Simulation results of the validated model: a Effluent COD concentration, b Methane gas production c Alkalinity in the digester, d pH in the digester

Anaerobic digestion of municipal sludge and biogas derived electricity production are crucial for improving the degree of energy self-sufficiency in municipal wastewater treatment plants. It is reported that the average biogas production of anaerobic digesters and self-supply of electricity of wastewater treatment plants in Germany are 26 L/PE day and 40%, respectively (DWA-A 216E 2015). The specific biogas production in the investigated full-scale digesters was calculated as 12 ± 4 L/PE day, which was remarkably low. Therefore, there seems to be an important potential for optimization of both main stream wastewater treatment process and anaerobic sludge digestion. Thus, modeling can serve as a valuable tool to improve the process performance and degree of energy self-sufficiency of the plant. For instance; positive impact of co-digestion approach on methane production and total operational cost of an anaerobic digester was presented by the plant-wide simulation study of Arnell et al. (2016).

Conclusions

ADM1 model was employed to describe the anaerobic digestion of mixed (primary and secondary) sludge from a municipal wastewater treatment plant under mesophilic conditions in a full-scale anaerobic digester. According to the statistical evaluation of the data obtained from the digester, the average COD removal efficiency was only 33%, which was quite low considering the high HRT (32 days) of the digester. This was related with the pre-stabilization of the secondary sludge in the main stream wastewater treatment plant operated as an extended aeration process. With the calibration of the most sensitive parameters, the model simulation outputs corresponded well with the measured data.
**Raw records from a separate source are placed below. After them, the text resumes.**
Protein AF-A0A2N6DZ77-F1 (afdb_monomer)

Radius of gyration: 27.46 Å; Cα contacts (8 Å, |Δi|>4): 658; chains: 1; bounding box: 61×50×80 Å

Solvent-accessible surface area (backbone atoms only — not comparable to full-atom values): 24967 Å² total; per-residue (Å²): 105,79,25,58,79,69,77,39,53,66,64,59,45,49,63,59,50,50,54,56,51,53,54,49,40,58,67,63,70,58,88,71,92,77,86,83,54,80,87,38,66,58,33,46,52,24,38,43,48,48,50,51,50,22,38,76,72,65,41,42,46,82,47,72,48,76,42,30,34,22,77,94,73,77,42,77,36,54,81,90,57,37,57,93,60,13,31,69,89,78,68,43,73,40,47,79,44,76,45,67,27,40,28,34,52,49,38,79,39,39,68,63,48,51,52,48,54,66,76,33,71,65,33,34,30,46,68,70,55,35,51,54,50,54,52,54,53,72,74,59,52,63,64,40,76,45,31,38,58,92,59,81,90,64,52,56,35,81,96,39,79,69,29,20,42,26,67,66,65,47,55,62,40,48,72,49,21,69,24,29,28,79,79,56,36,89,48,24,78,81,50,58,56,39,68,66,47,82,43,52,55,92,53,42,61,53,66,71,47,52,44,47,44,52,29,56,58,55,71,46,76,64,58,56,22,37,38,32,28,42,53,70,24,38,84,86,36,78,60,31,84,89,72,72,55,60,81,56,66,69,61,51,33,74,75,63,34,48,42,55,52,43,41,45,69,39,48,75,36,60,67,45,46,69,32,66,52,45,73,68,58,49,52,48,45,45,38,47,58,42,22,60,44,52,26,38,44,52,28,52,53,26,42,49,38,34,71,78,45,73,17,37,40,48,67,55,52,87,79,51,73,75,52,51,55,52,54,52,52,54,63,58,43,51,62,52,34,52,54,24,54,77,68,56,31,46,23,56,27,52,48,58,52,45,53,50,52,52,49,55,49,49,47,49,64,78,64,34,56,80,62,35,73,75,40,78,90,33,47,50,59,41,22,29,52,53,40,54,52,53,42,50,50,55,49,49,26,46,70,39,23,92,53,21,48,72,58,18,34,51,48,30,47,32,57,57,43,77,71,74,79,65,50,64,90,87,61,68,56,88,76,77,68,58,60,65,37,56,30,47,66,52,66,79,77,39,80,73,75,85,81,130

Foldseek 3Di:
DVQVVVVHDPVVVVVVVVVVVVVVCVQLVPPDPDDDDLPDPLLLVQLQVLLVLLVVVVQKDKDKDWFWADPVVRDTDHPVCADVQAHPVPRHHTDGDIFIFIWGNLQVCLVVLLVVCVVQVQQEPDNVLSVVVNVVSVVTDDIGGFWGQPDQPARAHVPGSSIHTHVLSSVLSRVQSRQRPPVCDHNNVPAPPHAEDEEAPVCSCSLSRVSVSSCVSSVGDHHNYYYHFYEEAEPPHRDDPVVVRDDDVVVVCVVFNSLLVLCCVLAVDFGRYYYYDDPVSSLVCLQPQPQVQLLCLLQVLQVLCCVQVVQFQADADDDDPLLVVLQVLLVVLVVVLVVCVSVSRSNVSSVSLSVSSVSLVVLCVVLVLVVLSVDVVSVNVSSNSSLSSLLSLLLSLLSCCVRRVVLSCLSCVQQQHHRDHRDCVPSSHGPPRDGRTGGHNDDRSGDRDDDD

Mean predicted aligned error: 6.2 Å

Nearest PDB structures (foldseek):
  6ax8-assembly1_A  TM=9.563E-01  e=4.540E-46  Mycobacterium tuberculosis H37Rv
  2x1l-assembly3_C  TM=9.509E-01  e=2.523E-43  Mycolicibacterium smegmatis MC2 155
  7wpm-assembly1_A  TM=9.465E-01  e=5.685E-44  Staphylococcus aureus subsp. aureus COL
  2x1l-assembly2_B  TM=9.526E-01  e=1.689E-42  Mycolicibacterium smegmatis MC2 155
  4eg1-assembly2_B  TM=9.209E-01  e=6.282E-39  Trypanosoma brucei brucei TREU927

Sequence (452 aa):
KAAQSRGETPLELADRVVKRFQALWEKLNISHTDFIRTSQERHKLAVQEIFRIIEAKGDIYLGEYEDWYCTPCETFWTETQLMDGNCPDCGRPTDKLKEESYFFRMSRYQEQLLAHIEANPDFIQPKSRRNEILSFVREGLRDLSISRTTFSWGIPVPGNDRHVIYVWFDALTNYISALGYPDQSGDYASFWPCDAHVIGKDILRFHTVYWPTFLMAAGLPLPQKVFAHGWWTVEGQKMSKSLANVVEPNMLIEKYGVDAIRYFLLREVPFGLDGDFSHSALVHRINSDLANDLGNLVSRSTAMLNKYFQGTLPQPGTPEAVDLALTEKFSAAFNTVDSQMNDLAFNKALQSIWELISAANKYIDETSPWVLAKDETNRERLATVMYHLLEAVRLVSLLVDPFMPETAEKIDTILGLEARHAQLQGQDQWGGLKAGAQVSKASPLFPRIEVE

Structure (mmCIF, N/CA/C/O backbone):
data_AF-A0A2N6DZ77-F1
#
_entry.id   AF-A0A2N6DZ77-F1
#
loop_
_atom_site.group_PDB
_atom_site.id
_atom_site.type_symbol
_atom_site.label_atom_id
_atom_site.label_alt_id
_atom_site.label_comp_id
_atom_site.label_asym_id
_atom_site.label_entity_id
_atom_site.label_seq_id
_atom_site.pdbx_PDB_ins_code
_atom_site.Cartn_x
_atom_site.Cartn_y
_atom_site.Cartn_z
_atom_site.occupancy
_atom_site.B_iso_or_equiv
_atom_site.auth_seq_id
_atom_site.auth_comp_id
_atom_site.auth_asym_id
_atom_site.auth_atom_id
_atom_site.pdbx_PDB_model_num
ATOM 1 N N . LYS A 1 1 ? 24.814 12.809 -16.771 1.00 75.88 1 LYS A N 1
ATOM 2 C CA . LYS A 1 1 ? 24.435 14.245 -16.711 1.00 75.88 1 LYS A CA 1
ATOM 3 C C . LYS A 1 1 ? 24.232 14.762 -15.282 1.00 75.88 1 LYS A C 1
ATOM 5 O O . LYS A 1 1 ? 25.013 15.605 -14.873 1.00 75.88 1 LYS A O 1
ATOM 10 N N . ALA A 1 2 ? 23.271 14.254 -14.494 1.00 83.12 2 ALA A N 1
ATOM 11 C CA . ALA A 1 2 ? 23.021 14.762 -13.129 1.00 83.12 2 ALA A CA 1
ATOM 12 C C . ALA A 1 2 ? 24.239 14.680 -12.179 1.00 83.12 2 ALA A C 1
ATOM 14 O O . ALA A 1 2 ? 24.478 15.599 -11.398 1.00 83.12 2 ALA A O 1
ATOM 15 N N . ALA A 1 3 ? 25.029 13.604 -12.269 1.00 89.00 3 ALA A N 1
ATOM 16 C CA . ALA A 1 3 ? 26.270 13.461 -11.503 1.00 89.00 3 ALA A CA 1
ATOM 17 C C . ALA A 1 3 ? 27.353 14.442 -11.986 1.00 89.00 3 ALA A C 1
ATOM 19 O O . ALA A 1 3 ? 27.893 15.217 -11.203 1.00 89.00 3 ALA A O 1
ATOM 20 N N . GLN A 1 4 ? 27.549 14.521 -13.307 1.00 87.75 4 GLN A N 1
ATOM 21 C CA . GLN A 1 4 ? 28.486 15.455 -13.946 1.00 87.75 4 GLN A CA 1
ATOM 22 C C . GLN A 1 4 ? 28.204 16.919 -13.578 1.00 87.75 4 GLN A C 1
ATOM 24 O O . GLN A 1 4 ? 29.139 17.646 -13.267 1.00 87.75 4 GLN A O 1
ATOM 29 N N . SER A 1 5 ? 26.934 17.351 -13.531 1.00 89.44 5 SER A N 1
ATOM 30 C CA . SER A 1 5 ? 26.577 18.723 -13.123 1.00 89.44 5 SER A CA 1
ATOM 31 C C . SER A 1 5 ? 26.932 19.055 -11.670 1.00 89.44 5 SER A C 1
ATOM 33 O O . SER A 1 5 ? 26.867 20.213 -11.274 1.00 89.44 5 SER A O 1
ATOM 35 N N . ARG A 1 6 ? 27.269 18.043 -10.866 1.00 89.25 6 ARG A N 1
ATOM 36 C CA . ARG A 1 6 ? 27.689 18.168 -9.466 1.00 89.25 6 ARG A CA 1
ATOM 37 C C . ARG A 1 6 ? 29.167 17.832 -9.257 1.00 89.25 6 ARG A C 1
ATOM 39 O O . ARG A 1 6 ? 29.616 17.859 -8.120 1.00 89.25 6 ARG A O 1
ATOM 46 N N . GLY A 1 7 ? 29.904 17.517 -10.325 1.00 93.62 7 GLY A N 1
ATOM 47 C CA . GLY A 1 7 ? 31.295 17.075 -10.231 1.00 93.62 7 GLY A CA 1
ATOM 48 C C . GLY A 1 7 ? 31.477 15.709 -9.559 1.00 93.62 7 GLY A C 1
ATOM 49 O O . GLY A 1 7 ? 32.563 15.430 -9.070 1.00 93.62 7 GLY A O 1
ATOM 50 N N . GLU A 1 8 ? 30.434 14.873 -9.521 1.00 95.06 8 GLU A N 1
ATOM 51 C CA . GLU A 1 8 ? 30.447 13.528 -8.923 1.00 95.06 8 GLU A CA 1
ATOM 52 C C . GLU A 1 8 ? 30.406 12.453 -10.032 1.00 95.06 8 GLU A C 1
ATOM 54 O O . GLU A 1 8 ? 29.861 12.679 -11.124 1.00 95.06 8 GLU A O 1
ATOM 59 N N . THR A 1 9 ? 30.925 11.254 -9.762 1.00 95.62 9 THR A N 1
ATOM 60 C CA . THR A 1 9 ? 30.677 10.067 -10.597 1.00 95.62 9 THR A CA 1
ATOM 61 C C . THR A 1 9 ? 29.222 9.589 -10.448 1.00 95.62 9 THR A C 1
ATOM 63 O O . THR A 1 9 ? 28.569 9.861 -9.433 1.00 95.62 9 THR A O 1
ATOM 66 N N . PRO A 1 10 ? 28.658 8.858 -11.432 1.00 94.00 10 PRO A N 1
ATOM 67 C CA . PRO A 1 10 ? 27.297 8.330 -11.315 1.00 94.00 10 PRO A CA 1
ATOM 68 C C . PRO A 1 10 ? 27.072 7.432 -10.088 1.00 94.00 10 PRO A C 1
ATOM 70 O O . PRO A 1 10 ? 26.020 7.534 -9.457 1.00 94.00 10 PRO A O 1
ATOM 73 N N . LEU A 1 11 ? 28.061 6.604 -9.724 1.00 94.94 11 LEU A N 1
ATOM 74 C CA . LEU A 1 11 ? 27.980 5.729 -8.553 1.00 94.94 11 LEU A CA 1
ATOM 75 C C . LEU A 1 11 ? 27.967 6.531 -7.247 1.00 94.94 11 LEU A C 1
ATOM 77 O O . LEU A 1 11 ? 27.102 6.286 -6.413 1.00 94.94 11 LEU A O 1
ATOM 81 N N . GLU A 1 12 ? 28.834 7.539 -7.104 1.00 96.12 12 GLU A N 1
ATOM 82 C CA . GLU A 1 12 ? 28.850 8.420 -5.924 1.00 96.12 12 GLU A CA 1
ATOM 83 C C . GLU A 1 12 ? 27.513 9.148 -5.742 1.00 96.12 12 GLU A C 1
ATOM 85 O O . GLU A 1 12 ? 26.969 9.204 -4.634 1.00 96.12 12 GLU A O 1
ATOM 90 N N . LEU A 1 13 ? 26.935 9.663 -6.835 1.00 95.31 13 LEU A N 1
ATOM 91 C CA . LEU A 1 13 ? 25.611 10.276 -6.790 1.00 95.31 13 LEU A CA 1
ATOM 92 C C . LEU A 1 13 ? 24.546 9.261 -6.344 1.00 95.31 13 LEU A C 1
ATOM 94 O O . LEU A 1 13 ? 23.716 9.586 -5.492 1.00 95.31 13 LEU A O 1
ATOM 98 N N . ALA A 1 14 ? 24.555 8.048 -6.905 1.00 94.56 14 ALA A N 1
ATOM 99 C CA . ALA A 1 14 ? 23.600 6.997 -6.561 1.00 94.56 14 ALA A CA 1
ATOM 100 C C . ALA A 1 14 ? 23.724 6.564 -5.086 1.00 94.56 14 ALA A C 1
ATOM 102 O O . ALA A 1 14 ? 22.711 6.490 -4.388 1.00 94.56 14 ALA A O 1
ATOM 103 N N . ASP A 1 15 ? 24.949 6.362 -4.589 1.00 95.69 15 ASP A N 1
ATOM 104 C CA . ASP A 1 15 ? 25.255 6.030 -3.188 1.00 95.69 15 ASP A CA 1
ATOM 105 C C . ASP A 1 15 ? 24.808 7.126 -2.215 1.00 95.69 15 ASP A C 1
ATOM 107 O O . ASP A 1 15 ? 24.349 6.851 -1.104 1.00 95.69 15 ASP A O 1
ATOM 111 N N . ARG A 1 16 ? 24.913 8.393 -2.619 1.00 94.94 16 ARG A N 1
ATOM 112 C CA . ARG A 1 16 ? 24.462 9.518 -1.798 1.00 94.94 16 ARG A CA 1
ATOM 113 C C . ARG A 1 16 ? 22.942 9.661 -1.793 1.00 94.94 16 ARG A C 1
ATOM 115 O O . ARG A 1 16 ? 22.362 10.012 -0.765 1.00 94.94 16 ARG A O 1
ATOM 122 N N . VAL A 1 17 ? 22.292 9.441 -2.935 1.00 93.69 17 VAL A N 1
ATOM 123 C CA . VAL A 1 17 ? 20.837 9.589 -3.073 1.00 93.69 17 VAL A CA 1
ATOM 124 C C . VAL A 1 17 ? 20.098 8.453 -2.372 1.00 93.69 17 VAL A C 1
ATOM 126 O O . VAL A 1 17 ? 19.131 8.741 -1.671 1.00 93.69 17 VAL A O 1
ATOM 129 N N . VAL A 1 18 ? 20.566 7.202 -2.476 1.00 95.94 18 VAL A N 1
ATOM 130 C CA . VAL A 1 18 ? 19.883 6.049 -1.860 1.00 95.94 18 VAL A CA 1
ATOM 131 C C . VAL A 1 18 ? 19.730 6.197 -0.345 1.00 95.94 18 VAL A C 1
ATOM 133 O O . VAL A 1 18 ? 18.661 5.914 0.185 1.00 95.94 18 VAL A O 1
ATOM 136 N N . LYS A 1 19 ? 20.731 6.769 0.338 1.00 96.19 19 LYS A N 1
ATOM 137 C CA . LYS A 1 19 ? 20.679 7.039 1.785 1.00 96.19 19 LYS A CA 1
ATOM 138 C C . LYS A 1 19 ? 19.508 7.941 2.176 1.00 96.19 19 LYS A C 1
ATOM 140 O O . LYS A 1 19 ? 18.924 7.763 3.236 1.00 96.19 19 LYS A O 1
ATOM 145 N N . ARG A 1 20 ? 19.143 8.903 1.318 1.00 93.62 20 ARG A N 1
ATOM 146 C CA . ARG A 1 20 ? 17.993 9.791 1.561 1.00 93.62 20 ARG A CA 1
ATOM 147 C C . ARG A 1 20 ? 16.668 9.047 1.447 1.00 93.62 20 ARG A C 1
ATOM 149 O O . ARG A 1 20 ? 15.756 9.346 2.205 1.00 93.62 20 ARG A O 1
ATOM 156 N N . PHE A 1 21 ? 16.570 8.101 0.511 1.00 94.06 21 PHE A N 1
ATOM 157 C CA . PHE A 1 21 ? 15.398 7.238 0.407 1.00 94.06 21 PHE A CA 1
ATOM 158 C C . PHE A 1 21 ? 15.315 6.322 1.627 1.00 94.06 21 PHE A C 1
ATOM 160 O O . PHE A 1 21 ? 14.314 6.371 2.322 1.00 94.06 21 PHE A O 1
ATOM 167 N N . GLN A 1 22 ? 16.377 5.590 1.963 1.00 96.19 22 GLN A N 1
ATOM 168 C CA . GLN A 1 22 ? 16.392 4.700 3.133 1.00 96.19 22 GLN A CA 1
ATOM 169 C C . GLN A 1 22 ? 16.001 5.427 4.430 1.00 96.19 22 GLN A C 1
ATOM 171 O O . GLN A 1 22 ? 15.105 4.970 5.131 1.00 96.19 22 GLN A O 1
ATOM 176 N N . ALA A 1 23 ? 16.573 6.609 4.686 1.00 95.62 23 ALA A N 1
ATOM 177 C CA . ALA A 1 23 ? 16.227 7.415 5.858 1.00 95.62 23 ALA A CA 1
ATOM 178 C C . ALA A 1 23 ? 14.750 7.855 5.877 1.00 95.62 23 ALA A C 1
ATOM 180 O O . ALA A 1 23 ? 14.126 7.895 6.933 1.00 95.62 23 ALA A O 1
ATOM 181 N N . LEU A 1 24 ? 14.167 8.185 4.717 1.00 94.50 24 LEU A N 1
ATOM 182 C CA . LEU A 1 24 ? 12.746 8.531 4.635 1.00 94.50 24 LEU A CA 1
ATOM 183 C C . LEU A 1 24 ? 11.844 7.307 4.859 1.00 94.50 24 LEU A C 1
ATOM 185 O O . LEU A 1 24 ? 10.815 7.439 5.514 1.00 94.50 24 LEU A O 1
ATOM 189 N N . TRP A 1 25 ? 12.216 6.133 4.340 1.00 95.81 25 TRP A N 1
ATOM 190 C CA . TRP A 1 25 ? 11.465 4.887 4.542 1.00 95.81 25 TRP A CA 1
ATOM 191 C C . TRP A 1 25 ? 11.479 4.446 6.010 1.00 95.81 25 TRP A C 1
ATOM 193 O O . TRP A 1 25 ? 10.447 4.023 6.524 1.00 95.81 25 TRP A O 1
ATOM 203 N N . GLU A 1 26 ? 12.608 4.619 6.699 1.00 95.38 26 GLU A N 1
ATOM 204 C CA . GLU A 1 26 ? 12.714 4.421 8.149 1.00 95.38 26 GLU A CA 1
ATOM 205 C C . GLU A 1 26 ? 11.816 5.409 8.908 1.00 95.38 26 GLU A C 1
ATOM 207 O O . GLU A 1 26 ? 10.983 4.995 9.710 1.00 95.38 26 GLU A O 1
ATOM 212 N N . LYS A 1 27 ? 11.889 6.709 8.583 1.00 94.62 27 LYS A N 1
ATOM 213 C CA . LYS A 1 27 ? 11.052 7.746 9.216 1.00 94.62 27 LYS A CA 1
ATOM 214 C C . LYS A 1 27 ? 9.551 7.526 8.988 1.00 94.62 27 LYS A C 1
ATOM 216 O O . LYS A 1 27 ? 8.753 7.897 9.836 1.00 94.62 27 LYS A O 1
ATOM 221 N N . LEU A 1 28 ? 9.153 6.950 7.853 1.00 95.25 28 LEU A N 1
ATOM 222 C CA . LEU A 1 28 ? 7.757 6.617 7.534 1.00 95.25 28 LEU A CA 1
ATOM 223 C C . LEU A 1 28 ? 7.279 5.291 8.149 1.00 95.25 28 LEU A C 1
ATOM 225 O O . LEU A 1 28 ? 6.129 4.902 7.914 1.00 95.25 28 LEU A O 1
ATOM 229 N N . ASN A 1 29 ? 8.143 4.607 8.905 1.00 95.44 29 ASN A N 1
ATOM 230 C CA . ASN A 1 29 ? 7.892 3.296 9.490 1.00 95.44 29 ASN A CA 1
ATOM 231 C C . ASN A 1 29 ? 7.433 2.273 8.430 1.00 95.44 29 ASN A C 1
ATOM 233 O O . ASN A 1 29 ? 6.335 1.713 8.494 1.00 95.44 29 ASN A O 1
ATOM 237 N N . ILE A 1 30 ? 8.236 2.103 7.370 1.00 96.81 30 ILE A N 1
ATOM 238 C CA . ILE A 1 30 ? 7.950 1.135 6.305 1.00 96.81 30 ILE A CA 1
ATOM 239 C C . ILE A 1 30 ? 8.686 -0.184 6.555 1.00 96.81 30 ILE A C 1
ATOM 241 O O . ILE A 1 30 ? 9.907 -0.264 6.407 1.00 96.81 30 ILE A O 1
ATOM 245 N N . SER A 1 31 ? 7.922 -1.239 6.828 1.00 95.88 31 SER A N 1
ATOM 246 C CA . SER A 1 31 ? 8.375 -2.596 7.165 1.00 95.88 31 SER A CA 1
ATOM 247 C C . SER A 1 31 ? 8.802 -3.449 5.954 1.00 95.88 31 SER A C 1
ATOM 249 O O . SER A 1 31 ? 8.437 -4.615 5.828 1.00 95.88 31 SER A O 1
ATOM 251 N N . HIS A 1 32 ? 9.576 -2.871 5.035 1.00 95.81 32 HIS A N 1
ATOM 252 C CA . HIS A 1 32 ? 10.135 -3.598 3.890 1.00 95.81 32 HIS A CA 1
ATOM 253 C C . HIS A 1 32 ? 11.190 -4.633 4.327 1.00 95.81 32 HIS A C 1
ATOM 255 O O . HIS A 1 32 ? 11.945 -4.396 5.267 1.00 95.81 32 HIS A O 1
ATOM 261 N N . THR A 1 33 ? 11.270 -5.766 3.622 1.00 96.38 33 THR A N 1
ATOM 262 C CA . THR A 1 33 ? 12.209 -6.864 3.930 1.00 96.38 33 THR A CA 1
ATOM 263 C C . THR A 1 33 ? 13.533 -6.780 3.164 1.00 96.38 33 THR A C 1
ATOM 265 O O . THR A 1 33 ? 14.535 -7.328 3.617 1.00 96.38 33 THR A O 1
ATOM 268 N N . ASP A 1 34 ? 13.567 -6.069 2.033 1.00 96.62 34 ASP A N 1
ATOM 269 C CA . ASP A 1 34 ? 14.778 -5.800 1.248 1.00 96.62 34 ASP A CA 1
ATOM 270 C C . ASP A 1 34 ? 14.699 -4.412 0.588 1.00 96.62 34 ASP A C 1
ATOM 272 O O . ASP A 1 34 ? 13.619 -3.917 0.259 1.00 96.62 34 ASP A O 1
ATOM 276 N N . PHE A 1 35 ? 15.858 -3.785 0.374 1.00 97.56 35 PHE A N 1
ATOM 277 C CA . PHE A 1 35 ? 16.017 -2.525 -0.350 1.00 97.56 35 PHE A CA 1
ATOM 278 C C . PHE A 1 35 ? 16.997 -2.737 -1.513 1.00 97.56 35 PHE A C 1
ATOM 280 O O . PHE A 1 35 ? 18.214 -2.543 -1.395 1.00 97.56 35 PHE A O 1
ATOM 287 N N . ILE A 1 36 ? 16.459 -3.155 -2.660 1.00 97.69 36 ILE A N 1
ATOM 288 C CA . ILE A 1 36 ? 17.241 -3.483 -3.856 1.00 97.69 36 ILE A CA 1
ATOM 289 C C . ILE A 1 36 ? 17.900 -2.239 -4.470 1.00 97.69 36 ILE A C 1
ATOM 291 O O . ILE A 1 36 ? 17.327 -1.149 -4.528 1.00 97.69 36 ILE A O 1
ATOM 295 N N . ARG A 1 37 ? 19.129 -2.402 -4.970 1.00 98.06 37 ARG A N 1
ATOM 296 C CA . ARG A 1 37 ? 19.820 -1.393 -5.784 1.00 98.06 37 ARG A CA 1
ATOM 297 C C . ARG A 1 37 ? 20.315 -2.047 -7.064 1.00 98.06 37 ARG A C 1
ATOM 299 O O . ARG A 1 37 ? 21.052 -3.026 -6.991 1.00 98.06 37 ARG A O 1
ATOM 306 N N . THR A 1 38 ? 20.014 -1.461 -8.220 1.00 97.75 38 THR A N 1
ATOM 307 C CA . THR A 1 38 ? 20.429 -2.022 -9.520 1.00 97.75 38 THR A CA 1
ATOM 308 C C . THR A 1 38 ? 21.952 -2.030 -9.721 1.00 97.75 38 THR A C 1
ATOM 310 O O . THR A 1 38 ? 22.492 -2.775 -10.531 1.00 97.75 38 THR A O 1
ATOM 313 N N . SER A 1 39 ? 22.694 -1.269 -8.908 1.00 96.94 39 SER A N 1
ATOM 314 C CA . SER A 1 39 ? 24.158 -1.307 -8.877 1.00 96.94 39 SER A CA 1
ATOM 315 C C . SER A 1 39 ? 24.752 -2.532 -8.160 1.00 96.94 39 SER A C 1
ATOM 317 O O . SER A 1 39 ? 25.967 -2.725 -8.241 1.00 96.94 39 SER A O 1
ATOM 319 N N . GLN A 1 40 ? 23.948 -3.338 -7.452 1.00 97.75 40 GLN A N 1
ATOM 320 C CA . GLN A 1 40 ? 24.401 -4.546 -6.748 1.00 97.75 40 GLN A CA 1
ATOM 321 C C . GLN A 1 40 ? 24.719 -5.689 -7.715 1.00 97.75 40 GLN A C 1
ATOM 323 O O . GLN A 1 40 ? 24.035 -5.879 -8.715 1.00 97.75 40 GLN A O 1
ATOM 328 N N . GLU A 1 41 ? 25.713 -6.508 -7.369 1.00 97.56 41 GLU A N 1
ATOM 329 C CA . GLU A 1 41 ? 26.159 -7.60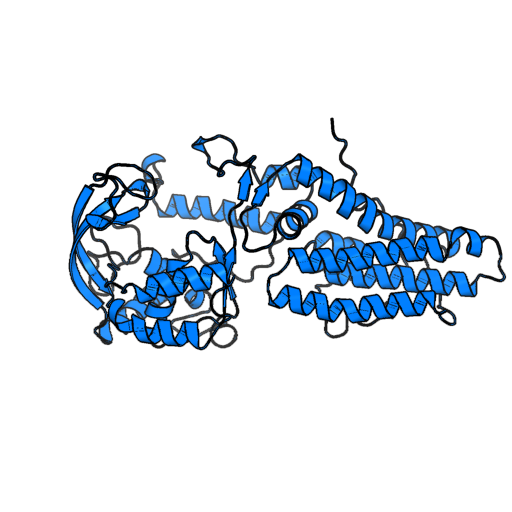9 -8.231 1.00 97.56 41 GLU A CA 1
ATOM 330 C C . GLU A 1 41 ? 25.069 -8.662 -8.474 1.00 97.56 41 GLU A C 1
ATOM 332 O O . GLU A 1 41 ? 24.843 -9.045 -9.618 1.00 97.56 41 GLU A O 1
ATOM 337 N N . ARG A 1 42 ? 24.304 -9.033 -7.431 1.00 97.00 42 ARG A N 1
ATOM 338 C CA . ARG A 1 42 ? 23.150 -9.948 -7.556 1.00 97.00 42 ARG A CA 1
ATOM 339 C C . ARG A 1 42 ? 22.156 -9.508 -8.637 1.00 97.00 42 ARG A C 1
ATOM 341 O O . ARG A 1 42 ? 21.607 -10.332 -9.356 1.00 97.00 42 ARG A O 1
ATOM 348 N N . HIS A 1 43 ? 21.968 -8.197 -8.787 1.00 98.50 43 HIS A N 1
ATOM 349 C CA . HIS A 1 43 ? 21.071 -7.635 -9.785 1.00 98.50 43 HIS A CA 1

The model was validated with the data acquired from a different operation period and it predicted the process performance reasonably well, especially in terms of effluent COD and pH. Some deviations observed in methane generation were attributed to the changes in the sludge composition depending on the stabilization degree of the waste activated sludge in the mainstream wastewater treatment plant. The overall results of this study demonstrated that the ADM1 model can be used as a useful tool to simulate the dynamic performance of the full-scale sludge digesters. Thus, it can be used as a tool to optimize sludge digesters in order to achieve more energy autonomous and sustainable municipal wastewater treatment plants.